I, however, remain a pompous ass. Kitty is now named after two Finns; the Germanic Finn of Fragment fame, and the Celtic Finn of general Badass of Antiquity fame.


Since reaching adolescence, Finn has taken to curling up in the shamrock pot,


and protesting all human activities that do not produce food.

Saturday, February 28, 2009

A Clear Message

One of the struggles I have had as a teacher is creating assignments that are just challenging enough to promote intellectual growth without accidentally convincing anyone that s/he is a hopeless dolt. Because I teach in a middle school, that's supremely hard to do. The young people come to school overwhelmed. They are adjusting to multiple teachers and multiple sets of expectations. Also, they are being beaten silly by hormones and the general self-consciousness that arises when one's own body turns on one. Since the work of just BEING is so strenuous, all homework assignments I give are greeted with a groan that loosely translates to: "Why, oh why, must adults always ruin my life with their incessant demands?"

So, as a teacher, you learn to seek feedback from other teachers, parents, and your daily horoscope before you ask the children if you make them work too hard. But, sometimes, the young people perceive that one assignment, more than any other in their memory, is the biggest suckfest of suckiness that ever sucked. And they find a fun way to express that.

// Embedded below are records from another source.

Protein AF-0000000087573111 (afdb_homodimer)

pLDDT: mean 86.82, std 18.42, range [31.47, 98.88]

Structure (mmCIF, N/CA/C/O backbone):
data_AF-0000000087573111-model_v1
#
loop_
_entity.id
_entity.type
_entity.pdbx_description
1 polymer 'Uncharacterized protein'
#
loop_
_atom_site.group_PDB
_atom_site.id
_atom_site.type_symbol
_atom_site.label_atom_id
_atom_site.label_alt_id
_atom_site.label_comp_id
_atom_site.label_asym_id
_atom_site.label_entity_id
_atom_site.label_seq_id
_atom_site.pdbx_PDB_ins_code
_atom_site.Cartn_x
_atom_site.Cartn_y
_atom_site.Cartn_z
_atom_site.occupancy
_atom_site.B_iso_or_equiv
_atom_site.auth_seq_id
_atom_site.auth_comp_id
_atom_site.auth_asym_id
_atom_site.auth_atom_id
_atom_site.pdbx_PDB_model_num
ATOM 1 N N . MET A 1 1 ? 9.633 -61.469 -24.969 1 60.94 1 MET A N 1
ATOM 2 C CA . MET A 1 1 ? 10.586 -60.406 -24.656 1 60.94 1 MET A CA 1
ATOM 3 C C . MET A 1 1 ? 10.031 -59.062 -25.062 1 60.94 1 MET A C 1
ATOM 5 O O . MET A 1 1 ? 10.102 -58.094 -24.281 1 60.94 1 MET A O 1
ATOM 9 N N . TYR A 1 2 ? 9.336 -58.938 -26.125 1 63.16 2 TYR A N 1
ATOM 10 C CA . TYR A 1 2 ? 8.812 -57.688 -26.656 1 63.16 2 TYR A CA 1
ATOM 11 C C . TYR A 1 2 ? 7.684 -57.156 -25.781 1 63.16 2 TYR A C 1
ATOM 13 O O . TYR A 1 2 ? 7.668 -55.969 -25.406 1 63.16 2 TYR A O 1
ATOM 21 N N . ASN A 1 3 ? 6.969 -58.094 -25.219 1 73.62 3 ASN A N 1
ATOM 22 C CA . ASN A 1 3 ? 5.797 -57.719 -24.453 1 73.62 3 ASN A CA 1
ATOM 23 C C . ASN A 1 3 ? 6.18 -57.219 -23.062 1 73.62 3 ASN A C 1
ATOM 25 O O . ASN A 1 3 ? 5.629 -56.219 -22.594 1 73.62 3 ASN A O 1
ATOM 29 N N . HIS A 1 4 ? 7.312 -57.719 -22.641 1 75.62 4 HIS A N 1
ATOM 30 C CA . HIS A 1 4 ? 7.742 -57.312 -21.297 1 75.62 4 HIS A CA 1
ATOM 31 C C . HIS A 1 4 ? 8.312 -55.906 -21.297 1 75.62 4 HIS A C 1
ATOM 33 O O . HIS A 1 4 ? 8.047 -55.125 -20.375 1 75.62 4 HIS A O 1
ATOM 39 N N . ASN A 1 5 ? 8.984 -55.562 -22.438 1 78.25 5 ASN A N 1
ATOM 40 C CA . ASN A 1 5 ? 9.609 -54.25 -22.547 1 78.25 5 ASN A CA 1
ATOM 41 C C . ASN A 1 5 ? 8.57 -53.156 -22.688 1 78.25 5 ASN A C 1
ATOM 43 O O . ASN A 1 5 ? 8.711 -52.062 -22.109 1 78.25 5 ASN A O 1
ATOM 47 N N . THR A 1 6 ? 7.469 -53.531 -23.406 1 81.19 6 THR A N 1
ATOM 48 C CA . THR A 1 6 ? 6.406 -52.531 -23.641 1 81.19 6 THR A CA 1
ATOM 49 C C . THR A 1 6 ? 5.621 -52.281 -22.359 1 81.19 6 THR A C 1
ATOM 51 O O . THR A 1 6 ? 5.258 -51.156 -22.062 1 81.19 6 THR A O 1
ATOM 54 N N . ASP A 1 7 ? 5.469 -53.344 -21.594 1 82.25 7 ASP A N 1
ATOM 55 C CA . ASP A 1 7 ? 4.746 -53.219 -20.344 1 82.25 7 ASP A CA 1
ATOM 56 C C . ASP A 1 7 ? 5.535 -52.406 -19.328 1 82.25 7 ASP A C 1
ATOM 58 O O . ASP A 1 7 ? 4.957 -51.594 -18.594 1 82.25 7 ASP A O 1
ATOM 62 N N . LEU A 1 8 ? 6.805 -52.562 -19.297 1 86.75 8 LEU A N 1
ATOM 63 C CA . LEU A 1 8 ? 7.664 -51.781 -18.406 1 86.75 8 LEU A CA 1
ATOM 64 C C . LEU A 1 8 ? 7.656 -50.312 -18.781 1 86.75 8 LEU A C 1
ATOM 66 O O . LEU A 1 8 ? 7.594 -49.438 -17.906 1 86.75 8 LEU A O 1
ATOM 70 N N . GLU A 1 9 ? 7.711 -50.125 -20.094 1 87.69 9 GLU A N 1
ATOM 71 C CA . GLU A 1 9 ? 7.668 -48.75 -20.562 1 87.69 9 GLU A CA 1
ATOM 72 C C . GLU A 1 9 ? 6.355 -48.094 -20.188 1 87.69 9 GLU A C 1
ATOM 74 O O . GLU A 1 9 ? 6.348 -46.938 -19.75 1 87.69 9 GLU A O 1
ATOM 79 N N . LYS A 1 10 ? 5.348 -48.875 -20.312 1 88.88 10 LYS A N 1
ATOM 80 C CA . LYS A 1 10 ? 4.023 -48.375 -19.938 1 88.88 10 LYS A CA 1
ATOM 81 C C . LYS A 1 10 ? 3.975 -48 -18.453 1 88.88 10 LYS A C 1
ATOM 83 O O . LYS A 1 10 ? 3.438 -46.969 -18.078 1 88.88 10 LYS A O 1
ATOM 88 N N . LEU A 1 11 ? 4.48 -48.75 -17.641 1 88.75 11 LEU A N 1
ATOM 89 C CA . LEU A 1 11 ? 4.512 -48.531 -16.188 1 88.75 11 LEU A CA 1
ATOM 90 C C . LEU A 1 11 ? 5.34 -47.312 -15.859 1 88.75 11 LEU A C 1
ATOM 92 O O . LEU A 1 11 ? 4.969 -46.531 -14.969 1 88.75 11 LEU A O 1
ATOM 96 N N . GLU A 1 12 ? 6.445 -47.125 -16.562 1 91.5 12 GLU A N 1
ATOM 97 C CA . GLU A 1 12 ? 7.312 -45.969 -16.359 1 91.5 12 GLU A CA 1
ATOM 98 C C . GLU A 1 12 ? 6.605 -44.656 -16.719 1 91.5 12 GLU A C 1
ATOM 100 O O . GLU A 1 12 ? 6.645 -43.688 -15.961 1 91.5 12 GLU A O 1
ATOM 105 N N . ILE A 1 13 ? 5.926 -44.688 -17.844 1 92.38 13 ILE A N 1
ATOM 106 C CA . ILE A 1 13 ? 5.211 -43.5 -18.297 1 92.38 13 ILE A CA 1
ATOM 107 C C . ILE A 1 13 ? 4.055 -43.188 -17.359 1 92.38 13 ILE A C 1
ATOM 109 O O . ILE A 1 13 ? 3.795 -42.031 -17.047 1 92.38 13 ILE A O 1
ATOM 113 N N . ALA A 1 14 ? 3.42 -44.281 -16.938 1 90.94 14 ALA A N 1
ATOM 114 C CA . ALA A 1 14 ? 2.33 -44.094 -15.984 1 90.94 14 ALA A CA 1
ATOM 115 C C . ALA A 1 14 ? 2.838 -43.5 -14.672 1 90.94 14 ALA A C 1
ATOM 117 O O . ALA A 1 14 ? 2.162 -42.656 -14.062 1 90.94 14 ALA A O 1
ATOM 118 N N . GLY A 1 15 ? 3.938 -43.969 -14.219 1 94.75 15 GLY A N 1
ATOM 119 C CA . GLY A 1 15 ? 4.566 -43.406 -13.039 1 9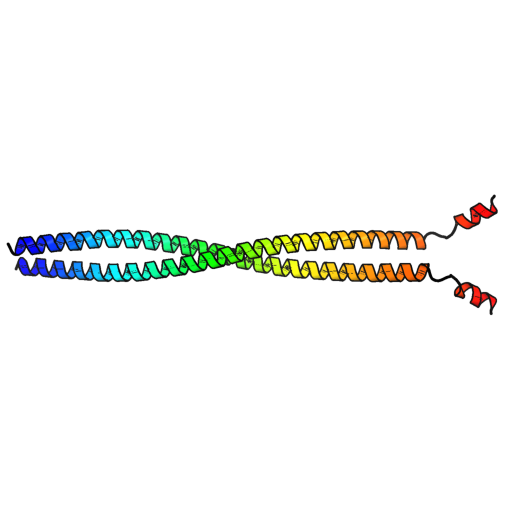4.75 15 GLY A CA 1
ATOM 120 C C . GLY A 1 15 ? 4.875 -41.906 -13.18 1 94.75 15 GLY A C 1
ATOM 121 O O . GLY A 1 15 ? 4.668 -41.156 -12.242 1 94.75 15 GLY A O 1
ATOM 122 N N . GLU A 1 16 ? 5.41 -41.531 -14.289 1 95.75 16 GLU A N 1
ATOM 123 C CA . GLU A 1 16 ? 5.684 -40.125 -14.57 1 95.75 16 GLU A CA 1
ATOM 124 C C . GLU A 1 16 ? 4.402 -39.281 -14.555 1 95.75 16 GLU A C 1
ATOM 126 O O . GLU A 1 16 ? 4.395 -38.156 -14.055 1 95.75 16 GLU A O 1
ATOM 131 N N . ASN A 1 17 ? 3.395 -39.875 -15.18 1 95.94 17 ASN A N 1
ATOM 132 C CA . ASN A 1 17 ? 2.096 -39.219 -15.203 1 95.94 17 ASN A CA 1
ATOM 133 C C . ASN A 1 17 ? 1.596 -38.906 -13.797 1 95.94 17 ASN A C 1
ATOM 135 O O . ASN A 1 17 ? 1.088 -37.812 -13.531 1 95.94 17 ASN A O 1
ATOM 139 N N . ARG A 1 18 ? 1.812 -39.844 -12.906 1 94.75 18 ARG A N 1
ATOM 140 C CA . ARG A 1 18 ? 1.393 -39.656 -11.516 1 94.75 18 ARG A CA 1
ATOM 141 C C . ARG A 1 18 ? 2.168 -38.5 -10.852 1 94.75 18 ARG A C 1
ATOM 143 O O . ARG A 1 18 ? 1.586 -37.688 -10.148 1 94.75 18 ARG A O 1
ATOM 150 N N . LYS A 1 19 ? 3.443 -38.5 -11.156 1 97.38 19 LYS A N 1
ATOM 151 C CA . LYS A 1 19 ? 4.293 -37.438 -10.602 1 97.38 19 LYS A CA 1
ATOM 152 C C . LYS A 1 19 ? 3.887 -36.062 -11.125 1 97.38 19 LYS A C 1
ATOM 154 O O . LYS A 1 19 ? 3.816 -35.125 -10.359 1 97.38 19 LYS A O 1
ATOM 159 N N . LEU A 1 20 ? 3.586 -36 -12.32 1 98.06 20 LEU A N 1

Do you know how you can tell that your students consider the project you have assigned them over the next couple of weeks to be excessively demanding?

Well, I'll tell you. After you have explained the project, the students look around at each other, dumbfounded. And then one brave soul stands up, points his pen at you, and shouts:

EXPECTO PATRONUM!

Eloquent, no? I laughed so hard I almost changed the rubric.